A considerable part of the collection consists of numerous items from the former Czechoslovakia and the Czech Republic representing unique evidence of the development and state of amphibians and reptile fauna in the country. This material is used by students and researchers in the field of the herpetofauna of the Czech Republic, and many important publications on our amphibian and reptile fauna are based on it.
Material from abroad is primarily the result of diligent collecting and the research of museum curators. In the past, it came chiefly from the accessible areas of the Balkans, the Middle East and North Africa. These days, the major foci are Central and Eastern Europe, the Mediterranean, the Middle East, West Asia, tropical Africa and South America. The creation of a collection of the world’s amphibians and reptiles has been greatly aided by donations from Czech travellers, purchases of private collections and cooperation with zoological gardens.
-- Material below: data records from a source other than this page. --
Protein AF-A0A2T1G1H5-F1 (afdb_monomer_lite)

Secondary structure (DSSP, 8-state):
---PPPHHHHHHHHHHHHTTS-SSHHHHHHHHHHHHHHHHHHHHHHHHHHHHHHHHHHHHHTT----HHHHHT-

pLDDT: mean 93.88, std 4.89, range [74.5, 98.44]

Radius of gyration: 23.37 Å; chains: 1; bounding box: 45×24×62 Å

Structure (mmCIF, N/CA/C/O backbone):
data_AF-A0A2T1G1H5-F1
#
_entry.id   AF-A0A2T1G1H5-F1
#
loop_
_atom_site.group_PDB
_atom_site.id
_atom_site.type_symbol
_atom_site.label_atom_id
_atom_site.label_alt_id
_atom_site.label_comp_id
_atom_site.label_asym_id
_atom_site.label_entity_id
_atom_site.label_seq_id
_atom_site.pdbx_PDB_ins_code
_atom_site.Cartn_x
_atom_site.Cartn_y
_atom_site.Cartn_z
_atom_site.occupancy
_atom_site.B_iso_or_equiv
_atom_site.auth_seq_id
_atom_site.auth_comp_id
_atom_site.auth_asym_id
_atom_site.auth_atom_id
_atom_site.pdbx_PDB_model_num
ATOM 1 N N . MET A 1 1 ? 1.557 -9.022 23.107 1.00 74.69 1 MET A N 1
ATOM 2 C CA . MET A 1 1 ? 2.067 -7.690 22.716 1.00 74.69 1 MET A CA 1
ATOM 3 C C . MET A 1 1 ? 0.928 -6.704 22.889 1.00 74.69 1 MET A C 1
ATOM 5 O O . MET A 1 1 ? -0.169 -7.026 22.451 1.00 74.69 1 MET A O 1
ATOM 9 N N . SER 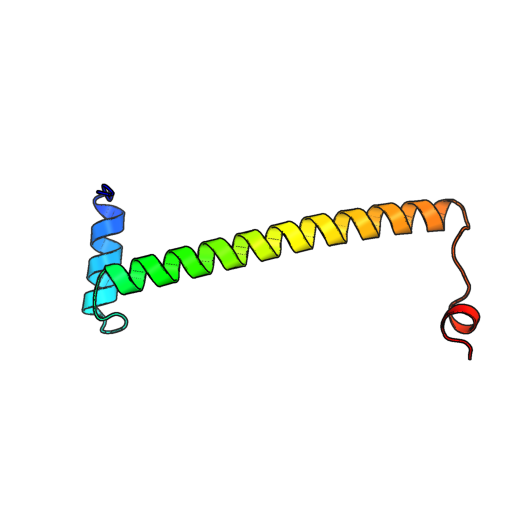A 1 2 ? 1.160 -5.574 23.554 1.00 78.81 2 SER A N 1
ATOM 10 C CA . SER A 1 2 ? 0.147 -4.527 23.735 1.00 78.81 2 SER A CA 1
ATOM 11 C C . SER A 1 2 ? 0.444 -3.392 22.765 1.00 78.81 2 SER A C 1
ATOM 13 O O . SER A 1 2 ? 1.592 -2.965 22.666 1.00 78.81 2 SER A O 1
ATOM 15 N N . ILE A 1 3 ? -0.567 -2.945 22.028 1.00 83.69 3 ILE A N 1
ATOM 16 C CA . ILE A 1 3 ? -0.458 -1.846 21.068 1.00 83.69 3 ILE A CA 1
ATOM 17 C C . ILE A 1 3 ? -1.326 -0.718 21.610 1.00 83.69 3 ILE A C 1
ATOM 19 O O . ILE A 1 3 ? -2.496 -0.941 21.916 1.00 83.69 3 ILE A O 1
ATOM 23 N N . THR A 1 4 ? -0.751 0.471 21.755 1.00 90.94 4 THR A N 1
ATOM 24 C CA . THR A 1 4 ? -1.494 1.655 22.190 1.00 90.94 4 THR A CA 1
ATOM 25 C C . THR A 1 4 ? -2.036 2.366 20.962 1.00 90.94 4 THR A C 1
ATOM 27 O O . THR A 1 4 ? -1.267 2.745 20.080 1.00 90.94 4 THR A O 1
ATOM 30 N N . LEU A 1 5 ? -3.354 2.527 20.908 1.00 90.25 5 LEU A N 1
ATOM 31 C CA . LEU A 1 5 ? -4.035 3.268 19.854 1.00 90.25 5 LEU A CA 1
ATOM 32 C C . LEU A 1 5 ? -4.177 4.735 20.252 1.00 90.25 5 LEU A C 1
ATOM 34 O O . LEU A 1 5 ? -4.303 5.055 21.436 1.00 90.25 5 LEU A O 1
ATOM 38 N N . THR A 1 6 ? -4.174 5.627 19.264 1.00 95.69 6 THR A N 1
ATOM 39 C CA . THR A 1 6 ? -4.588 7.014 19.498 1.00 95.69 6 THR A CA 1
ATOM 40 C C . THR A 1 6 ? -6.116 7.083 19.641 1.00 95.69 6 THR A C 1
ATOM 42 O O . THR A 1 6 ? -6.817 6.219 19.097 1.00 95.69 6 THR A O 1
ATOM 45 N N . PRO A 1 7 ? -6.667 8.109 20.317 1.00 95.81 7 PRO A N 1
ATOM 46 C CA . PRO A 1 7 ? -8.118 8.273 20.446 1.00 95.81 7 PRO A CA 1
ATOM 47 C C . PRO A 1 7 ? -8.854 8.311 19.097 1.00 95.81 7 PRO A C 1
ATOM 49 O O . PRO A 1 7 ? -9.995 7.868 18.983 1.00 95.81 7 PRO A O 1
ATOM 52 N N . GLU A 1 8 ? -8.209 8.829 18.052 1.00 95.69 8 GLU A N 1
ATOM 53 C CA . GLU A 1 8 ? -8.757 8.881 16.696 1.00 95.69 8 GLU A CA 1
ATOM 54 C C . GLU A 1 8 ? -8.827 7.486 16.063 1.00 95.69 8 GLU A C 1
ATOM 56 O O . GLU A 1 8 ? -9.820 7.146 15.420 1.00 95.69 8 GLU A O 1
ATOM 61 N N . GLN A 1 9 ? -7.794 6.658 16.262 1.00 94.00 9 GLN A N 1
ATOM 62 C CA . GLN A 1 9 ? -7.764 5.277 15.771 1.00 94.00 9 GLN A CA 1
ATOM 63 C C . GLN A 1 9 ? -8.829 4.422 16.461 1.00 94.00 9 GLN A C 1
ATOM 65 O O . GLN A 1 9 ? -9.511 3.638 15.802 1.00 94.00 9 GLN A O 1
ATOM 70 N N . GLU A 1 10 ? -9.000 4.599 17.772 1.00 93.69 10 GLU A N 1
ATOM 71 C CA . GLU A 1 10 ?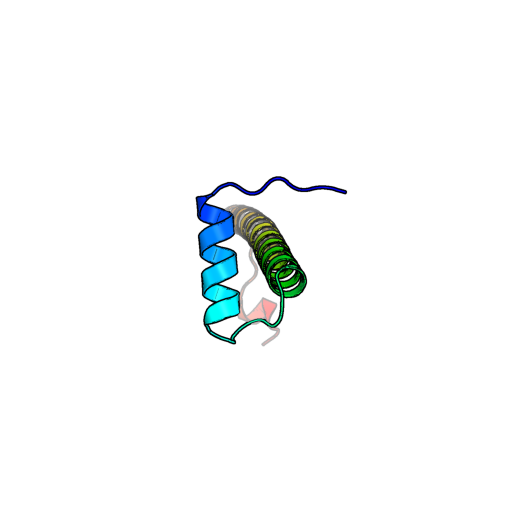 -10.023 3.899 18.546 1.00 93.69 10 GLU A CA 1
ATOM 72 C C . GLU A 1 10 ? -11.435 4.255 18.061 1.00 93.69 10 GLU A C 1
ATOM 74 O O . GLU A 1 10 ? -12.230 3.358 17.782 1.00 93.69 10 GLU A O 1
ATOM 79 N N . GLN A 1 11 ? -11.728 5.543 17.850 1.00 94.50 11 GLN A N 1
ATOM 80 C CA . GLN A 1 11 ? -13.014 5.981 17.295 1.00 94.50 11 GLN A CA 1
ATOM 81 C C . GLN A 1 11 ? -13.289 5.387 15.909 1.00 94.50 11 GLN A C 1
ATOM 83 O O . GLN A 1 11 ? -14.406 4.942 15.637 1.00 94.50 11 GLN A O 1
ATOM 88 N N . LEU A 1 12 ? -12.276 5.339 15.041 1.00 93.81 12 LEU A N 1
ATOM 89 C CA . LEU A 1 12 ? -12.395 4.733 13.715 1.00 93.81 12 LEU A CA 1
ATOM 90 C C . LEU A 1 12 ? -12.738 3.242 13.804 1.00 93.81 12 LEU A C 1
ATOM 92 O O . LEU A 1 12 ? -13.643 2.774 13.114 1.00 93.81 12 LEU A O 1
ATOM 96 N N . ILE A 1 13 ? -12.041 2.505 14.668 1.00 92.69 13 ILE A N 1
ATOM 97 C CA . ILE A 1 13 ? -12.277 1.076 14.895 1.00 92.69 13 ILE A CA 1
ATOM 98 C C . ILE A 1 13 ? -13.689 0.846 15.442 1.00 92.69 13 ILE A C 1
ATOM 100 O O . ILE A 1 13 ? -14.415 0.002 14.916 1.00 92.69 13 ILE A O 1
ATOM 104 N N . LEU A 1 14 ? -14.108 1.621 16.446 1.00 92.06 14 LEU A N 1
ATOM 105 C CA . LEU A 1 14 ? -15.446 1.521 17.029 1.00 92.06 14 LEU A CA 1
ATOM 106 C C . LEU A 1 14 ? -16.540 1.799 15.993 1.00 92.06 14 LEU A C 1
ATOM 108 O O . LEU A 1 14 ? -17.522 1.063 15.940 1.00 92.06 14 LEU A O 1
ATOM 112 N N . ALA A 1 15 ? -16.356 2.795 15.123 1.00 93.62 15 ALA A N 1
ATOM 113 C CA . ALA A 1 15 ? -17.294 3.081 14.040 1.00 93.62 15 ALA A CA 1
ATOM 114 C C . ALA A 1 15 ? -17.389 1.926 13.025 1.00 93.62 15 ALA A C 1
ATOM 116 O O . ALA A 1 15 ? -18.481 1.589 12.567 1.00 93.62 15 ALA A O 1
ATOM 117 N N . GLN A 1 16 ? -16.264 1.280 12.694 1.00 93.12 16 GLN A N 1
ATOM 118 C CA . GLN A 1 16 ? -16.244 0.123 11.793 1.00 93.12 16 GLN A CA 1
ATOM 119 C C . GLN A 1 16 ? -16.952 -1.096 12.400 1.00 93.12 16 GLN A C 1
ATOM 121 O O . GLN A 1 16 ? -17.722 -1.754 11.698 1.00 93.12 16 GLN A O 1
ATOM 126 N N . VAL A 1 17 ? -16.768 -1.364 13.695 1.00 93.00 17 VAL A N 1
ATOM 127 C CA . VAL A 1 17 ? -17.512 -2.425 14.396 1.00 93.00 17 VAL A CA 1
ATOM 128 C C . VAL A 1 17 ? -19.002 -2.079 14.477 1.00 93.00 17 VAL A C 1
ATOM 130 O O . VAL A 1 17 ? -19.845 -2.905 14.139 1.00 93.00 17 VAL A O 1
ATOM 133 N N . ALA A 1 18 ? -19.345 -0.839 14.843 1.00 92.31 18 ALA A N 1
ATOM 134 C CA . ALA A 1 18 ? -20.734 -0.382 14.938 1.00 92.31 18 ALA A CA 1
ATOM 135 C C . ALA A 1 18 ? -21.480 -0.447 13.595 1.00 92.31 18 ALA A C 1
ATOM 137 O O . ALA A 1 18 ? -22.688 -0.668 13.570 1.00 92.31 18 ALA A O 1
ATOM 138 N N . SER A 1 19 ? -20.765 -0.303 12.475 1.00 92.94 19 SER A N 1
ATOM 139 C CA . SER A 1 19 ? -21.335 -0.465 11.132 1.00 92.94 19 SER A CA 1
ATOM 140 C C . SER A 1 19 ? -21.737 -1.908 10.792 1.00 92.94 19 SER A C 1
ATOM 142 O O . SER A 1 19 ? -22.373 -2.136 9.765 1.00 92.94 19 SER A O 1
ATOM 144 N N . GLY A 1 20 ? -21.339 -2.890 11.608 1.00 91.06 20 GLY A N 1
ATOM 145 C CA . GLY A 1 20 ? -21.553 -4.314 11.346 1.00 91.06 20 GLY A CA 1
ATOM 146 C C . GLY A 1 20 ? -20.638 -4.895 10.265 1.00 91.06 20 GLY A C 1
ATOM 147 O O . GLY A 1 20 ? -20.748 -6.076 9.951 1.00 91.06 20 GLY A O 1
ATOM 148 N N . ARG A 1 21 ? -19.725 -4.094 9.693 1.00 88.75 21 ARG A N 1
ATOM 149 C CA . ARG A 1 21 ? -18.760 -4.556 8.683 1.00 88.75 21 ARG A CA 1
ATOM 150 C C . ARG A 1 21 ? -17.713 -5.507 9.266 1.00 88.75 21 ARG A C 1
ATOM 152 O O . ARG A 1 21 ? -17.214 -6.352 8.533 1.00 88.75 21 ARG A O 1
ATOM 159 N N . TYR A 1 22 ? -17.396 -5.363 10.550 1.00 93.19 22 TYR A N 1
ATOM 160 C CA . TYR A 1 22 ? -16.436 -6.205 11.257 1.00 93.19 22 TYR A CA 1
ATOM 161 C C . TYR A 1 22 ? -17.005 -6.650 12.596 1.00 93.19 22 TYR A C 1
ATOM 163 O O . TYR A 1 22 ? -17.685 -5.883 13.278 1.00 93.19 22 TYR A O 1
ATOM 171 N N . THR A 1 23 ? -16.681 -7.877 12.995 1.00 90.31 23 THR A N 1
ATOM 172 C CA . THR A 1 23 ? -17.207 -8.482 14.226 1.00 90.31 23 THR A CA 1
ATOM 173 C C . THR A 1 23 ? -16.424 -8.024 15.455 1.00 90.31 23 THR A C 1
ATOM 175 O O . THR A 1 23 ? -16.959 -7.960 16.560 1.00 90.31 23 THR A O 1
ATOM 178 N N . ASN A 1 24 ? -15.132 -7.728 15.288 1.00 90.00 24 ASN A N 1
ATOM 179 C CA . ASN A 1 24 ? -14.253 -7.312 16.374 1.00 90.00 24 ASN A CA 1
ATOM 180 C C . ASN A 1 24 ? -13.027 -6.533 15.868 1.00 90.00 24 ASN A C 1
ATOM 182 O O . ASN A 1 24 ? -12.729 -6.475 14.676 1.00 90.00 24 ASN A O 1
ATOM 186 N N . VAL A 1 25 ? -12.286 -5.956 16.816 1.00 89.94 25 VAL A N 1
ATOM 187 C CA . VAL A 1 25 ? -11.073 -5.166 16.557 1.00 89.94 25 VAL A CA 1
ATOM 188 C C . VAL A 1 25 ? -9.957 -5.997 15.915 1.00 89.94 25 VAL A C 1
ATOM 190 O O . VAL A 1 25 ? -9.224 -5.494 15.067 1.00 89.94 25 VAL A O 1
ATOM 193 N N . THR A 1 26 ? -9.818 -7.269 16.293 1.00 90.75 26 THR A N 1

Among the most interesting collection items are the extinct Cape Verde Giant Skink (Chioninia/Macroscincus coctei), a rich collection of the rare and ancient Tuataras (Sphenodon punctatus), and the amphibians and reptiles brought from Africa by E. Holub and from South America by E. S. Vráz. The most valuable is the type material – specimens used for the identification and definition of new species. Along with other accurately defined and recorded documentary material, this is a result of years of research by the herpetological department focusing on the study and protection of the diversity of the world’s amphibians and reptiles.